Harry might need some hobbies
While Meghan clearly has purpose and motivation in life, it seems like Harry might need to cultivate his interests a bit more. Even sources reputedly close to him couldn’t name any non posh-horsey interests. “A person who worked closely with the couple and “loves them” says, ‘I have no idea what [Harry’s] interests are beyond polo. No clue what his inner life is like’,” per Vanity Fair. Maybe he could take up knitting?

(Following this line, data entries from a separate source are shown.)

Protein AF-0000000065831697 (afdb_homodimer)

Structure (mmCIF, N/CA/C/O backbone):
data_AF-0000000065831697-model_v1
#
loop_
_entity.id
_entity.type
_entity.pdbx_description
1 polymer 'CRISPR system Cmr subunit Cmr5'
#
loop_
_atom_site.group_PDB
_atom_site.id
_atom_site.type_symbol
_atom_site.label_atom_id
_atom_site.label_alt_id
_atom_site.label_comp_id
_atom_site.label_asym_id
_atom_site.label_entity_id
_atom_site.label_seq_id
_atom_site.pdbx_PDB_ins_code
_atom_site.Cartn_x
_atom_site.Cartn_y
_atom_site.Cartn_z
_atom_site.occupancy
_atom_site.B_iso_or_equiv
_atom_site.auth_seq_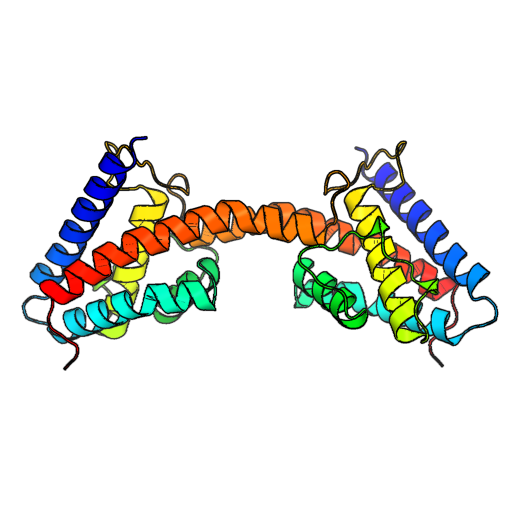id
_atom_site.auth_comp_id
_atom_site.auth_asym_id
_atom_site.auth_atom_id
_atom_site.pdbx_PDB_model_num
ATOM 1 N N . MET A 1 1 ? 15.953 -20.484 8.445 1 56.19 1 MET A N 1
ATOM 2 C CA . MET A 1 1 ? 15.938 -21.375 7.285 1 56.19 1 MET A CA 1
ATOM 3 C C . MET A 1 1 ? 17.141 -21.109 6.391 1 56.19 1 MET A C 1
ATOM 5 O O . MET A 1 1 ? 17.562 -19.969 6.211 1 56.19 1 MET A O 1
ATOM 9 N N . ASP A 1 2 ? 17.844 -22.297 5.938 1 73 2 ASP A N 1
ATOM 10 C CA . ASP A 1 2 ? 19.047 -22.203 5.113 1 73 2 ASP A CA 1
ATOM 11 C C . ASP A 1 2 ? 18.703 -21.797 3.686 1 73 2 ASP A C 1
ATOM 13 O O . ASP A 1 2 ? 17.75 -22.297 3.094 1 73 2 ASP A O 1
ATOM 17 N N . ILE A 1 3 ? 19.359 -20.781 3.199 1 73.94 3 ILE A N 1
ATOM 18 C CA . ILE A 1 3 ? 19.141 -20.219 1.869 1 73.94 3 ILE A CA 1
ATOM 19 C C . ILE A 1 3 ? 19.203 -21.344 0.826 1 73.94 3 ILE A C 1
ATOM 21 O O . ILE A 1 3 ? 18.438 -21.328 -0.142 1 73.94 3 ILE A O 1
ATOM 25 N N . ARG A 1 4 ? 20.016 -22.359 1.025 1 79 4 ARG A N 1
ATOM 26 C CA . ARG A 1 4 ? 20.141 -23.469 0.094 1 79 4 ARG A CA 1
ATOM 27 C C . ARG A 1 4 ? 18.891 -24.328 0.069 1 79 4 ARG A C 1
ATOM 29 O O . ARG A 1 4 ? 18.453 -24.766 -0.996 1 79 4 ARG A O 1
ATOM 36 N N . GLU A 1 5 ? 18.344 -24.438 1.179 1 81.12 5 GLU A N 1
ATOM 37 C CA . GLU A 1 5 ? 17.141 -25.25 1.291 1 81.12 5 GLU A CA 1
ATOM 38 C C . GLU A 1 5 ? 15.938 -24.578 0.621 1 81.12 5 GLU A C 1
ATOM 40 O O . GLU A 1 5 ? 15.164 -25.234 -0.076 1 81.12 5 GLU A O 1
ATOM 45 N N . ILE A 1 6 ? 15.789 -23.312 0.723 1 84.31 6 ILE A N 1
ATOM 46 C CA . ILE A 1 6 ? 14.664 -22.594 0.156 1 84.31 6 ILE A CA 1
ATOM 47 C C . ILE A 1 6 ? 14.773 -22.562 -1.366 1 84.31 6 ILE A C 1
ATOM 49 O O . ILE A 1 6 ? 13.773 -22.703 -2.072 1 84.31 6 ILE A O 1
ATOM 53 N N . GLU A 1 7 ? 16.078 -22.484 -1.872 1 89.56 7 GLU A N 1
ATOM 54 C CA . GLU A 1 7 ? 16.281 -22.5 -3.316 1 89.56 7 GLU A CA 1
ATOM 55 C C . GLU A 1 7 ? 15.906 -23.844 -3.926 1 89.56 7 GLU A C 1
ATOM 57 O O . GLU A 1 7 ? 15.32 -23.891 -5.008 1 89.56 7 GLU A O 1
ATOM 62 N N . GLN A 1 8 ? 16.188 -24.859 -3.223 1 91.44 8 GLN A N 1
ATOM 63 C CA . GLN A 1 8 ? 15.828 -26.203 -3.686 1 91.44 8 GLN A CA 1
ATOM 64 C C . GLN A 1 8 ? 14.312 -26.406 -3.686 1 91.44 8 GLN A C 1
ATOM 66 O O . GLN A 1 8 ? 13.766 -27.031 -4.594 1 91.44 8 GLN A O 1
ATOM 71 N N . GLU A 1 9 ? 13.711 -25.875 -2.699 1 90.69 9 GLU A N 1
ATOM 72 C CA . GLU A 1 9 ? 12.258 -25.984 -2.615 1 90.69 9 GLU A CA 1
ATOM 73 C C . GLU A 1 9 ? 11.586 -25.172 -3.725 1 90.69 9 GLU A C 1
ATOM 75 O O . GLU A 1 9 ? 10.594 -25.625 -4.309 1 90.69 9 GLU A O 1
ATOM 80 N N . ARG A 1 10 ? 12.164 -23.953 -4.027 1 93.81 10 ARG A N 1
ATOM 81 C CA . ARG A 1 10 ? 11.648 -23.141 -5.129 1 93.81 10 ARG A CA 1
ATOM 82 C C . ARG A 1 10 ? 11.773 -23.891 -6.457 1 93.81 10 ARG A C 1
ATOM 84 O O . ARG A 1 10 ? 10.82 -23.922 -7.242 1 93.81 10 ARG A O 1
ATOM 91 N N . ALA A 1 11 ? 12.891 -24.5 -6.574 1 95.38 11 ALA A N 1
ATOM 92 C CA . ALA A 1 11 ? 13.156 -25.25 -7.801 1 95.38 11 ALA A CA 1
ATOM 93 C C . ALA A 1 11 ? 12.203 -26.438 -7.934 1 95.38 11 ALA A C 1
ATOM 95 O O . ALA A 1 11 ? 11.633 -26.672 -9.008 1 95.38 11 ALA A O 1
ATOM 96 N N . SER A 1 12 ? 12.07 -27.125 -6.844 1 95.62 12 SER A N 1
ATOM 97 C CA . SER A 1 12 ? 11.195 -28.281 -6.832 1 95.62 12 SER A CA 1
ATOM 98 C C . SER A 1 12 ? 9.75 -27.891 -7.133 1 95.62 12 SER A C 1
ATOM 100 O O . SER A 1 12 ? 9.078 -28.547 -7.922 1 95.62 12 SER A O 1
ATOM 102 N N . PHE A 1 13 ? 9.266 -26.875 -6.531 1 95.75 13 PHE A N 1
ATOM 103 C CA . PHE A 1 13 ? 7.914 -26.391 -6.746 1 95.75 13 PHE A CA 1
ATOM 104 C C . PHE A 1 13 ? 7.715 -25.953 -8.195 1 95.75 13 PHE A C 1
ATOM 106 O O . PHE A 1 13 ? 6.746 -26.344 -8.844 1 95.75 13 PHE A O 1
ATOM 113 N N . ALA A 1 14 ? 8.648 -25.141 -8.68 1 97.44 14 ALA A N 1
ATOM 114 C CA . ALA A 1 14 ? 8.562 -24.609 -10.047 1 97.44 14 ALA A CA 1
ATOM 115 C C . ALA A 1 14 ? 8.578 -25.75 -11.07 1 97.44 14 ALA A C 1
ATOM 117 O O . ALA A 1 14 ? 7.816 -25.734 -12.031 1 97.44 14 ALA A O 1
ATOM 118 N N . PHE A 1 15 ? 9.445 -26.75 -10.852 1 97.75 15 PHE A N 1
ATOM 119 C CA . PHE A 1 15 ? 9.516 -27.891 -11.742 1 97.75 15 PHE A CA 1
ATOM 120 C C . PHE A 1 15 ? 8.18 -28.625 -11.773 1 97.75 15 PHE A C 1
ATOM 122 O O . PHE A 1 15 ? 7.691 -29 -12.852 1 97.75 15 PHE A O 1
ATOM 129 N N . LYS A 1 16 ? 7.668 -28.781 -10.625 1 97.56 16 LYS A N 1
ATOM 130 C CA . LYS A 1 16 ? 6.41 -29.516 -10.516 1 97.56 16 LYS A CA 1
ATOM 131 C C . LYS A 1 16 ? 5.289 -28.797 -11.266 1 97.56 16 LYS A C 1
ATOM 133 O O . LYS A 1 16 ? 4.574 -29.406 -12.062 1 97.56 16 LYS A O 1
ATOM 138 N N . VAL A 1 17 ? 5.109 -27.5 -11.062 1 97.75 17 VAL A N 1
ATOM 139 C CA . VAL A 1 17 ? 3.963 -26.797 -11.625 1 97.75 17 VAL A CA 1
ATOM 140 C C . VAL A 1 17 ? 4.129 -26.656 -13.141 1 97.75 17 VAL A C 1
ATOM 142 O O . VAL A 1 17 ? 3.154 -26.75 -13.891 1 97.75 17 VAL A O 1
ATOM 145 N N . VAL A 1 18 ? 5.344 -26.484 -13.625 1 98.38 18 VAL A N 1
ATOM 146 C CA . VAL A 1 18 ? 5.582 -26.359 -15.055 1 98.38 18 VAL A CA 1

There was almost a Harry-reviews-hot-chocolate podcast
Due to Harry’s aforementioned lack of interests, the Spotify team was left scrabbling to find something to base his podcast around. When the Prince ordered a nice cup of cocoa at a meeting, Spotify suggested he review a different hot choc every week while chatting to a friend. The sound of the barrel being scraped, or potentially a lost great work of art? Alas, we will never know, as Harry “considered and rejected “ the confectionary beverage concept.
There was almost a Harry-interviews-sociopaths-podcast
Another binned idea for a Harry-hosted podcast was the Prince’s somewhat under-baked idea that he could invite on “world-famous sociopaths” such as mark Zuckerberg, Donald Trump and Vladimir Putin and ask them if they had any traumatic childhood experiences that made them so villainous. Harry’s purported angle was that he, too, had a bad childhood (dead mum, sad boarding schools, mean family prepared to throw him to the media wolves to burnish their own image) but had not become a sociopath.
Peele politely calls the podcast idea a “booking challenge”, but truly it boggles the mind that this was floated as a sensible concept. Just try to imagine, for a moment, the man that’s fifth in line to the British throne asking a former KGB officer if he got enough love in is his childhood, in between commercials for mattresses and meal kits. Although, reviewing hot chocolate with sociopaths? Now there’s an idea.
Meghan won’t say naughty words
A recurring problem for the harried professionals trying to shepherd Meghan’s podcast concepts through production was the Duchess’s reluctance to say bitch or slut. This was a problem because her Archetype’s show was based on famous women refuting sexist stereotypes about themselves. Rather than saw bitch, Meghan insisted on using “the b-word” and the slut episode had to be re-worked entirely to be something woo-woo about “human, being”.
Preferring to not have a podcast potty mouth is hardly a character flaw. Maybe the palace’s etiquette lessons were simply too thorough. However, the article neatly threads the needle to show how this shillyshallying and flip-flopping drove everyone working with Meghan round the twist. Honestly, if I had to spend my working day listening to royalty discuss hot chocolate and slurs I would probably need therapy too.